Kalau truk agen barang milik Om Adi singgah di warung Haji Usin, aku suka naik ke baknya. Aku suka dan takjub melihat apa yang dibawa, barang-barang yang disusun di bak ditutupi dengan terpal tebal.
Mamaku selalu melarang, jangan naik oto orang. Mengganggu saja. Nanti dikira kamu yang curi kalau ada barang orang yang hilang atau rusak. Aku tak peduli, aku bilang cuma mau lihat, tak mau mencuri.
Om Item, sopir merangkap tukang angkat barang itu pun selalu biarkan saja aku naik ke truknya. Paling-paling hanya menegur kecil, pura-pura marah. Hei, anak kecil, kamu jangan naik, nanti jatuh …
Aku tak pedulikan tegurannya.
“Itu apa, Om?” kataku menunjuk kardus besar.

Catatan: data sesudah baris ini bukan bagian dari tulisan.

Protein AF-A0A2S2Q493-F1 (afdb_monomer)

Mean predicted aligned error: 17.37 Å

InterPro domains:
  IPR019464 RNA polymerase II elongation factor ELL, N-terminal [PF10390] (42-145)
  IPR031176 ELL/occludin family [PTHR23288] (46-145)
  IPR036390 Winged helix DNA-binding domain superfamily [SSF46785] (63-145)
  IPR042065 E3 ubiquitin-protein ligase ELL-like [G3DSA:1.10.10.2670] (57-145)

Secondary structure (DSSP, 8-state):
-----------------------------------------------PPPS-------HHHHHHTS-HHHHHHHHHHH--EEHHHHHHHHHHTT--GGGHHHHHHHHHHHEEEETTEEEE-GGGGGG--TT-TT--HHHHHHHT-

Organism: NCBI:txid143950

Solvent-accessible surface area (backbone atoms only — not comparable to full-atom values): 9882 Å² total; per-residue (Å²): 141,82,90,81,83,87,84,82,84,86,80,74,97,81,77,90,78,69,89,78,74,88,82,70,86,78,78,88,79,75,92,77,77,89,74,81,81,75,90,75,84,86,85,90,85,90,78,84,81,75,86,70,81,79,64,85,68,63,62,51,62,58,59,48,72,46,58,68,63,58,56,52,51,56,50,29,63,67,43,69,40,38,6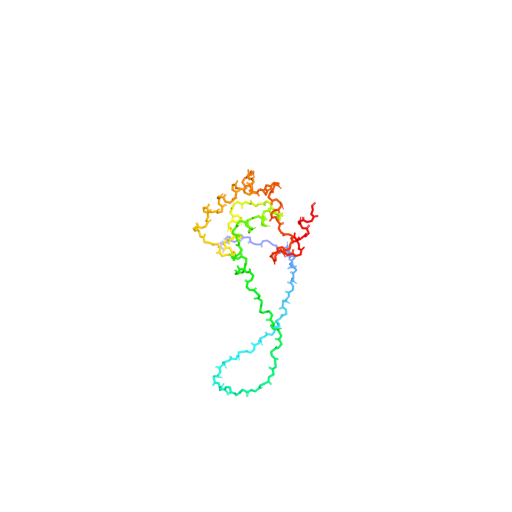5,72,60,50,49,52,55,44,40,72,31,68,54,55,82,86,49,53,64,54,51,54,58,44,41,68,75,45,32,46,78,54,96,72,28,34,34,55,35,80,82,50,57,80,75,54,63,89,82,44,89,84,59,50,79,68,49,55,58,56,67,76,109

Foldseek 3Di:
DDDDDDDDDDDDDPDPPDDPDPPDDPDPPDDDDDDPDDDDDDDDDDDDDDPDPPDPPPVLQVLLPDDPLLVLLLVLLLHWAAPVRSVVVVVSSPDDPVCSVVVVVSQVVAWDADPRITHGDPVCLVVHDLVPVPDDPVSNVSNVD

Sequence (145 aa):
VNNVSNVNHVNNVNNVNHVNNVNHVNNVNHVNNINIINNVPKPIISKPIPPHIPSPVNHTSDISKKPLRDRIIHLLALRPYKKPELISILNRDGLKDKDRTQIMSILSQVAQAKDNVYYLLRHIWNDVQEDWPFYSSQDHIILKR

pLDDT: mean 74.44, std 22.08, range [32.31, 98.25]

Radius of gyration: 29.32 Å; Cα contacts (8 Å, |Δi|>4): 77; chains: 1; bounding box: 62×48×93 Å

Structure (mmCIF, N/CA/C/O backbone):
data_AF-A0A2S2Q493-F1
#
_entry.id   AF-A0A2S2Q493-F1
#
loop_
_atom_site.group_PDB
_atom_site.id
_atom_site.type_symbol
_atom_site.label_atom_id
_atom_site.label_alt_id
_atom_site.label_comp_id
_atom_site.label_asym_id
_atom_site.label_entity_id
_atom_site.label_seq_id
_atom_site.pdbx_PDB_ins_code
_atom_site.Cartn_x
_atom_site.Cartn_y
_atom_site.Cartn_z
_atom_site.occupancy
_atom_site.B_iso_or_equiv
_atom_site.auth_seq_id
_atom_site.auth_comp_id
_atom_site.auth_asym_id
_atom_site.auth_atom_id
_atom_site.pdbx_PDB_model_num
ATOM 1 N N . VAL A 1 1 ? 29.902 24.176 73.269 1.00 42.94 1 VAL A N 1
ATOM 2 C CA . VAL A 1 1 ? 28.447 24.135 72.998 1.00 42.94 1 VAL A CA 1
ATOM 3 C C . VAL A 1 1 ? 28.195 24.983 71.768 1.00 42.94 1 VAL A C 1
ATOM 5 O O . VAL A 1 1 ? 28.349 26.187 71.871 1.00 42.94 1 VAL A O 1
ATOM 8 N N . ASN A 1 2 ? 27.938 24.367 70.612 1.00 32.31 2 ASN A N 1
ATOM 9 C CA . ASN A 1 2 ? 27.328 25.031 69.460 1.00 32.31 2 ASN A CA 1
ATOM 10 C C . ASN A 1 2 ? 26.678 23.980 68.557 1.00 32.31 2 ASN A C 1
ATOM 12 O O . ASN A 1 2 ? 27.305 22.997 68.173 1.00 32.31 2 ASN A O 1
ATOM 16 N N . ASN A 1 3 ? 25.392 24.208 68.310 1.00 42.53 3 ASN A N 1
ATOM 17 C CA . ASN A 1 3 ? 24.489 23.416 67.493 1.00 42.53 3 ASN A CA 1
ATOM 18 C C . ASN A 1 3 ? 24.914 23.419 66.022 1.00 42.53 3 ASN A C 1
ATOM 20 O O . ASN A 1 3 ? 25.131 24.490 65.459 1.00 42.53 3 ASN A O 1
ATOM 24 N N . VAL A 1 4 ? 24.893 22.251 65.378 1.00 44.69 4 VAL A N 1
ATOM 25 C CA . VAL A 1 4 ? 24.620 22.157 63.938 1.00 44.69 4 VAL A CA 1
ATOM 26 C C . VAL A 1 4 ? 23.568 21.073 63.734 1.00 44.69 4 VAL A C 1
ATOM 28 O O . VAL A 1 4 ? 23.837 19.880 63.856 1.00 44.69 4 VAL A O 1
ATOM 31 N N . SER A 1 5 ? 22.346 21.528 63.475 1.00 44.84 5 SER A N 1
ATOM 32 C CA . SER A 1 5 ? 21.221 20.722 63.012 1.00 44.84 5 SER A CA 1
ATOM 33 C C . SER A 1 5 ? 21.316 20.486 61.499 1.00 44.84 5 SER A C 1
ATOM 35 O O . SER A 1 5 ? 21.857 21.319 60.777 1.00 44.84 5 SER A O 1
ATOM 37 N N . ASN A 1 6 ? 20.668 19.408 61.045 1.00 47.12 6 ASN A N 1
ATOM 38 C CA . ASN A 1 6 ? 20.297 19.056 59.666 1.00 47.12 6 ASN A CA 1
ATOM 39 C C . ASN A 1 6 ? 21.370 18.477 58.727 1.00 47.12 6 ASN A C 1
ATOM 41 O O . ASN A 1 6 ? 21.995 19.207 57.968 1.00 47.12 6 ASN A O 1
ATOM 45 N N . VAL A 1 7 ? 21.357 17.143 58.592 1.00 50.12 7 VAL A N 1
ATOM 46 C CA . VAL A 1 7 ? 21.135 16.503 57.281 1.00 50.12 7 VAL A CA 1
ATOM 47 C C . VAL A 1 7 ? 20.140 15.354 57.471 1.00 50.12 7 VAL A C 1
ATOM 49 O O . VAL A 1 7 ? 20.384 14.414 58.223 1.00 50.12 7 VAL A O 1
ATOM 52 N N . ASN A 1 8 ? 18.987 15.465 56.814 1.00 44.38 8 ASN A N 1
ATOM 53 C CA . ASN A 1 8 ? 17.983 14.412 56.725 1.00 44.38 8 ASN A CA 1
ATOM 54 C C . ASN A 1 8 ? 18.471 13.266 55.822 1.00 44.38 8 ASN A C 1
ATOM 56 O O . ASN A 1 8 ? 19.005 13.519 54.749 1.00 44.38 8 ASN A O 1
ATOM 60 N N . HIS A 1 9 ? 18.110 12.041 56.216 1.00 49.75 9 HIS A N 1
ATOM 61 C CA . HIS A 1 9 ? 17.798 10.901 55.342 1.00 49.75 9 HIS A CA 1
ATOM 62 C C . HIS A 1 9 ? 18.923 10.284 54.489 1.00 49.75 9 HIS A C 1
ATOM 64 O O . HIS A 1 9 ? 19.172 10.736 53.381 1.00 49.75 9 HIS A O 1
ATOM 70 N N . VAL A 1 10 ? 19.414 9.110 54.915 1.00 50.28 10 VAL A N 1
ATOM 71 C CA . VAL A 1 10 ? 19.218 7.846 54.166 1.00 50.28 10 VAL A CA 1
ATOM 72 C C . VAL A 1 10 ? 19.067 6.714 55.190 1.00 50.28 10 VAL A C 1
ATOM 74 O O . VAL A 1 10 ? 20.035 6.286 55.812 1.00 50.28 10 VAL A O 1
ATOM 77 N N . ASN A 1 11 ? 17.832 6.260 55.402 1.00 46.09 11 ASN A N 1
ATOM 78 C CA . ASN A 1 11 ? 17.524 5.114 56.254 1.00 46.09 11 ASN A CA 1
ATOM 79 C C . ASN A 1 11 ? 17.735 3.816 55.460 1.00 46.09 11 ASN A C 1
ATOM 81 O O . ASN A 1 11 ? 17.216 3.696 54.357 1.00 46.09 11 ASN A O 1
ATOM 85 N N . ASN A 1 12 ? 18.435 2.859 56.071 1.00 45.50 12 ASN A N 1
ATOM 86 C CA . ASN A 1 12 ? 18.421 1.419 55.792 1.00 45.50 12 ASN A CA 1
ATOM 87 C C . ASN A 1 12 ? 18.545 0.941 54.333 1.00 45.50 12 ASN A C 1
ATOM 89 O O . ASN A 1 12 ? 17.598 0.937 53.549 1.00 45.50 12 ASN A O 1
ATOM 93 N N . VAL A 1 13 ? 19.698 0.336 54.042 1.00 56.16 13 VAL A N 1
ATOM 94 C CA . VAL A 1 13 ? 19.875 -0.619 52.943 1.00 56.16 13 VAL A CA 1
ATOM 95 C C . VAL A 1 13 ? 18.981 -1.837 53.207 1.00 56.16 13 VAL A C 1
ATOM 97 O O . VAL A 1 13 ? 19.342 -2.698 53.997 1.00 56.16 13 VAL A O 1
ATOM 100 N N . ASN A 1 14 ? 17.814 -1.906 52.564 1.00 52.69 14 ASN A N 1
ATOM 101 C CA . ASN A 1 14 ? 16.933 -3.079 52.590 1.00 52.69 14 ASN A CA 1
ATOM 102 C C . ASN A 1 14 ? 16.211 -3.243 51.240 1.00 52.69 14 ASN A C 1
ATOM 104 O O . ASN A 1 14 ? 15.033 -2.924 51.117 1.00 52.69 14 ASN A O 1
ATOM 108 N N . ASN A 1 15 ? 16.958 -3.674 50.216 1.00 47.88 15 ASN A N 1
ATOM 109 C CA . ASN A 1 15 ? 16.556 -4.650 49.184 1.00 47.88 15 ASN A CA 1
ATOM 110 C C . ASN A 1 15 ? 17.482 -4.548 47.968 1.00 47.88 15 ASN A C 1
ATOM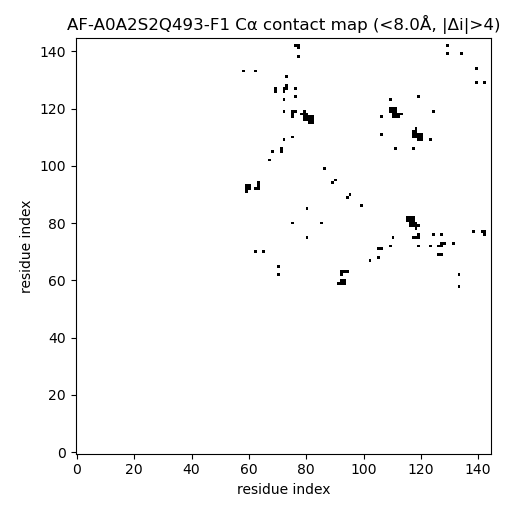 112 O O . ASN A 1 15 ? 17.394 -3.613 47.173 1.00 47.88 15 ASN A O 1
ATOM 116 N N . VAL A 1 16 ? 18.331 -5.559 47.779 1.00 57.81 16 VAL A N 1
ATOM 117 C CA . VAL A 1 16 ? 18.988 -5.802 46.491 1.00 57.81 16 VAL A CA 1
ATOM 118 C C . VAL A 1 16 ? 17.939 -6.420 45.568 1.00 57.81 16 VAL A C 1
ATOM 120 O O . VAL A 1 16 ? 17.761 -7.635 45.532 1.00 57.81 16 VAL A O 1
ATOM 123 N N . ASN A 1 17 ? 17.193 -5.579 44.853 1.00 49.03 17 ASN A N 1
ATOM 124 C CA . ASN A 1 17 ? 16.241 -6.053 43.855 1.00 49.03 17 ASN A CA 1
ATOM 125 C C . ASN A 1 17 ? 16.998 -6.562 42.622 1.00 49.03 17 ASN A C 1
ATOM 127 O O . ASN A 1 17 ? 17.527 -5.781 41.840 1.00 49.03 17 ASN A O 1
ATOM 131 N N . HIS A 1 18 ? 17.033 -7.889 42.503 1.00 48.94 18 HIS A N 1
ATOM 132 C CA . HIS A 1 18 ? 17.099 -8.685 41.278 1.00 48.94 18 HIS A CA 1
ATOM 133 C C . HIS A 1 18 ? 17.971 -8.147 40.127 1.00 48.94 18 HIS A C 1
ATOM 135 O O . HIS A 1 18 ? 17.554 -7.316 39.321 1.00 48.94 18 HIS A O 1
ATOM 141 N N . VAL A 1 19 ? 19.153 -8.749 39.964 1.00 56.56 19 VAL A N 1
ATOM 142 C CA . VAL A 1 19 ? 19.896 -8.717 38.697 1.00 56.56 19 VAL A CA 1
ATOM 143 C C . VAL A 1 19 ? 19.018 -9.364 37.625 1.00 56.56 19 VAL A C 1
ATOM 145 O O . VAL A 1 19 ? 18.828 -10.580 37.613 1.00 56.56 19 VAL A O 1
ATOM 148 N N . ASN A 1 20 ? 18.443 -8.544 36.748 1.00 49.59 20 ASN A N 1
ATOM 149 C CA . ASN A 1 20 ? 17.652 -9.021 35.624 1.00 49.59 20 ASN A CA 1
ATOM 150 C C . ASN A 1 20 ? 18.605 -9.591 34.562 1.00 49.59 20 ASN A C 1
ATOM 152 O O . ASN A 1 20 ? 19.286 -8.848 33.865 1.00 49.59 20 ASN A O 1
ATOM 156 N N . ASN A 1 21 ? 18.669 -10.920 34.511 1.00 49.31 21 ASN A N 1
ATOM 157 C CA . ASN A 1 21 ? 18.947 -11.762 33.348 1.00 49.31 21 ASN A CA 1
ATOM 158 C C . ASN A 1 21 ? 19.878 -11.172 32.263 1.00 49.31 21 ASN A C 1
ATOM 160 O O . ASN A 1 21 ? 19.442 -10.470 31.348 1.00 49.31 21 ASN A O 1
ATOM 164 N N . VAL A 1 22 ? 21.161 -11.543 32.310 1.00 59.47 22 VAL A N 1
ATOM 165 C CA . VAL A 1 22 ? 22.110 -11.322 31.207 1.00 59.47 22 VAL A CA 1
ATOM 166 C C . VAL A 1 22 ? 21.741 -12.256 30.051 1.00 59.47 22 VAL A C 1
ATOM 168 O O . VAL A 1 22 ? 22.240 -13.376 29.947 1.00 59.47 22 VAL A O 1
ATOM 171 N N . ASN A 1 23 ? 20.849 -11.809 29.170 1.00 49.47 23 ASN A N 1
ATOM 172 C CA . ASN A 1 23 ? 20.550 -12.531 27.939 1.00 49.47 23 ASN A CA 1
ATOM 173 C C . ASN A 1 23 ? 21.645 -12.264 26.896 1.00 49.47 23 ASN A C 1
ATOM 175 O O . ASN A 1 23 ? 21.586 -11.306 26.136 1.00 49.47 23 ASN A O 1
ATOM 179 N N . HIS A 1 24 ? 22.606 -13.189 26.874 1.00 51.44 24 HIS A N 1
ATOM 180 C CA . HIS A 1 24 ? 23.433 -13.580 25.731 1.00 51.44 24 HIS A CA 1
ATOM 181 C C 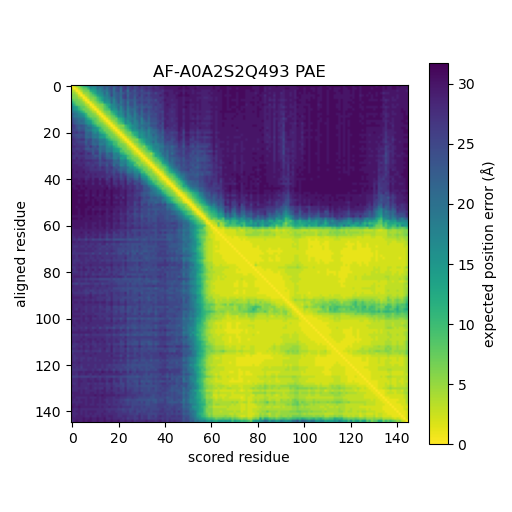. HIS A 1 24 ? 24.441 -12.549 25.183 1.00 51.44 24 HIS A C 1
ATOM 183 O O . HIS A 1 24 ? 24.131 -11.646 24.410 1.00 51.44 24 HIS A O 1
ATOM 189 N N . VAL A 1 25 ? 25.711 -12.775 25.531 1.00 57.84 25 VAL A N 1
ATOM 190 C CA . VAL A 1 25 ? 26.881 -12.204 24.856 1.00 57.84 25 VAL A CA 1
ATOM 191 C C . VAL A 1 25 ? 26.921 -12.763 23.432 1.00 57.84 25 VAL A C 1
ATOM 193 O O . VAL A 1 25 ? 27.197 -13.946 23.238 1.00 57.84 25 VAL A O 1
ATOM 196 N N . ASN A 1 26 ? 26.628 -11.930 22.431 1.00 51.56 26 ASN A N 1
ATOM 197 C CA . ASN A 1 26 ? 26.768 -12.336 21.037 1.00 51.56 26 ASN A CA 1
ATOM 198 C C . ASN A 1 26 ? 28.250 -12.546 20.707 1.00 51.56 26 ASN A C 1
ATOM 200 O O . ASN A 1 26 ? 29.068 -11.631 20.762 1.00 51.56 26 ASN A O 1
ATOM 204 N N . ASN A 1 27 ? 28.550 -13.794 20.372 1.00 47.91 27 ASN A N 1
ATOM 205 C CA . ASN A 1 27 ? 29.819 -14.305 19.892 1.00 47.91 27 ASN A CA 1
ATOM 206 C C . ASN A 1 27 ? 30.382 -13.404 18.772 1.00 47.91 27 ASN A C 1
ATOM 208 O O . ASN A 1 27 ? 29.749 -13.237 17.726 1.00 47.91 27 ASN A O 1
ATOM 212 N N . VAL A 1 28 ? 31.562 -12.813 18.984 1.00 59.25 28 VAL A N 1
ATOM 213 C CA . VAL A 1 28 ? 32.274 -12.022 17.969 1.00 59.25 28 VAL A CA 1
ATOM 214 C C . VAL A 1 28 ? 32.832 -12.985 16.924 1.00 59.25 28 VAL A C 1
ATOM 216 O O . VAL A 1 28 ? 33.941 -13.496 17.061 1.00 59.25 28 VAL A O 1
ATOM 219 N N . ASN A 1 29 ? 32.061 -13.247 15.870 1.00 50.19 29 ASN A N 1
ATOM 220 C CA . ASN A 1 29 ? 32.519 -14.054 14.746 1.00 50.19 29 ASN A CA 1
ATOM 221 C C . ASN A 1 29 ? 33.024 -13.164 13.604 1.00 50.19 29 ASN A C 1
ATOM 223 O O . ASN A 1 29 ? 32.252 -12.600 12.837 1.00 50.19 29 ASN A O 1
ATOM 227 N N . HIS A 1 30 ? 34.354 -13.152 13.493 1.00 52.41 30 HIS A N 1
ATOM 228 C CA . HIS A 1 30 ? 35.150 -12.902 12.290 1.00 52.41 30 HIS A CA 1
ATOM 229 C C . HIS A 1 30 ? 35.218 -11.467 11.742 1.00 52.41 30 HIS A C 1
ATOM 231 O O . HIS A 1 30 ? 34.442 -11.029 10.896 1.00 52.41 30 HIS A O 1
ATOM 237 N N . VAL A 1 31 ? 36.293 -10.785 12.145 1.00 58.31 31 VAL A N 1
ATOM 238 C CA . VAL A 1 31 ? 36.915 -9.697 11.386 1.00 58.31 31 VAL A CA 1
ATOM 239 C C . VAL A 1 31 ? 37.488 -10.300 10.101 1.00 58.31 31 VAL A C 1
ATOM 241 O O . VAL A 1 31 ? 38.514 -10.975 10.150 1.00 58.31 31 VAL A O 1
ATOM 244 N N . ASN A 1 32 ? 36.837 -10.084 8.956 1.00 47.97 32 ASN A N 1
ATOM 245 C CA . ASN A 1 32 ? 37.411 -10.469 7.669 1.00 47.97 32 ASN A CA 1
ATOM 246 C C . ASN A 1 32 ? 38.202 -9.294 7.080 1.00 47.97 32 ASN A C 1
ATOM 248 O O . ASN A 1 32 ? 37.643 -8.261 6.720 1.00 47.97 32 ASN A O 1
ATOM 252 N N . ASN A 1 33 ? 39.516 -9.504 7.055 1.00 41.75 33 ASN A N 1
ATOM 253 C CA . ASN A 1 33 ? 40.587 -8.766 6.395 1.00 41.75 33 ASN A CA 1
ATOM 254 C C . ASN A 1 33 ? 40.193 -7.661 5.400 1.00 41.75 33 ASN A C 1
ATOM 256 O O . ASN A 1 33 ? 39.572 -7.888 4.362 1.00 41.75 33 ASN A O 1
ATOM 260 N N . ILE A 1 34 ? 40.740 -6.480 5.682 1.00 53.59 34 ILE A N 1
ATOM 261 C CA . ILE A 1 34 ? 40.981 -5.379 4.753 1.00 53.59 34 ILE A CA 1
ATOM 262 C C . ILE A 1 34 ? 41.804 -5.908 3.568 1.00 53.59 34 ILE A C 1
ATOM 264 O O . ILE A 1 34 ? 42.957 -6.288 3.753 1.00 53.59 34 ILE A O 1
ATOM 268 N N . ASN A 1 35 ? 41.256 -5.879 2.351 1.00 46.34 35 ASN A N 1
ATOM 269 C CA . ASN A 1 35 ? 42.056 -5.987 1.130 1.00 46.34 35 ASN A CA 1
ATOM 270 C C . ASN A 1 35 ? 42.027 -4.649 0.390 1.00 46.34 35 ASN A C 1
ATOM 272 O O . ASN A 1 35 ? 41.120 -4.346 -0.382 1.00 46.34 35 ASN A O 1
ATOM 276 N N . ILE A 1 36 ? 43.063 -3.853 0.656 1.00 45.31 36 ILE A N 1
ATOM 277 C CA . ILE A 1 36 ? 43.539 -2.782 -0.217 1.00 45.31 36 ILE A CA 1
ATOM 278 C C . ILE A 1 36 ? 43.771 -3.412 -1.598 1.00 45.31 36 ILE A C 1
ATOM 280 O O . ILE A 1 36 ? 44.665 -4.239 -1.771 1.00 45.31 36 ILE A O 1
ATOM 284 N N . ILE A 1 37 ? 42.923 -3.079 -2.573 1.00 48.00 37 ILE A N 1
ATOM 285 C CA . ILE A 1 37 ? 43.001 -3.621 -3.932 1.00 48.00 37 ILE A CA 1
ATOM 286 C C . ILE A 1 37 ? 44.120 -2.878 -4.666 1.00 48.00 37 ILE A C 1
ATOM 288 O O . ILE A 1 37 ? 43.899 -1.859 -5.317 1.00 48.00 37 ILE A O 1
ATOM 292 N N . ASN A 1 38 ? 45.345 -3.379 -4.530 1.00 39.59 38 ASN A N 1
ATOM 293 C CA . ASN A 1 38 ? 46.443 -2.995 -5.403 1.00 39.59 38 ASN A CA 1
ATOM 294 C C . ASN A 1 38 ? 46.141 -3.510 -6.816 1.00 39.59 38 ASN A C 1
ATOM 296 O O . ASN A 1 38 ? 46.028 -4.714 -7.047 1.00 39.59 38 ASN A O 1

“Itu rokok!” jawab Om Item.
“Kalau itu?” tanyaku lagi, tunjuk karung goni.
“Kacang hijau,” kata Om Item.
Aku mau tunjuk terus, mau tanya terus. Banyak barang aneh di situ, bau-bau aneh, macam-macam, tapi Om Adi panggil Om Item. Tem, turunin arum lima pak, ngebut dua pak, bokor mas satu, sama ekonomi satu dus.
“Sini, Om, aku bantu!” kataku.
“Ah, tak usah. Anak kecil, ganggu saja kamu …”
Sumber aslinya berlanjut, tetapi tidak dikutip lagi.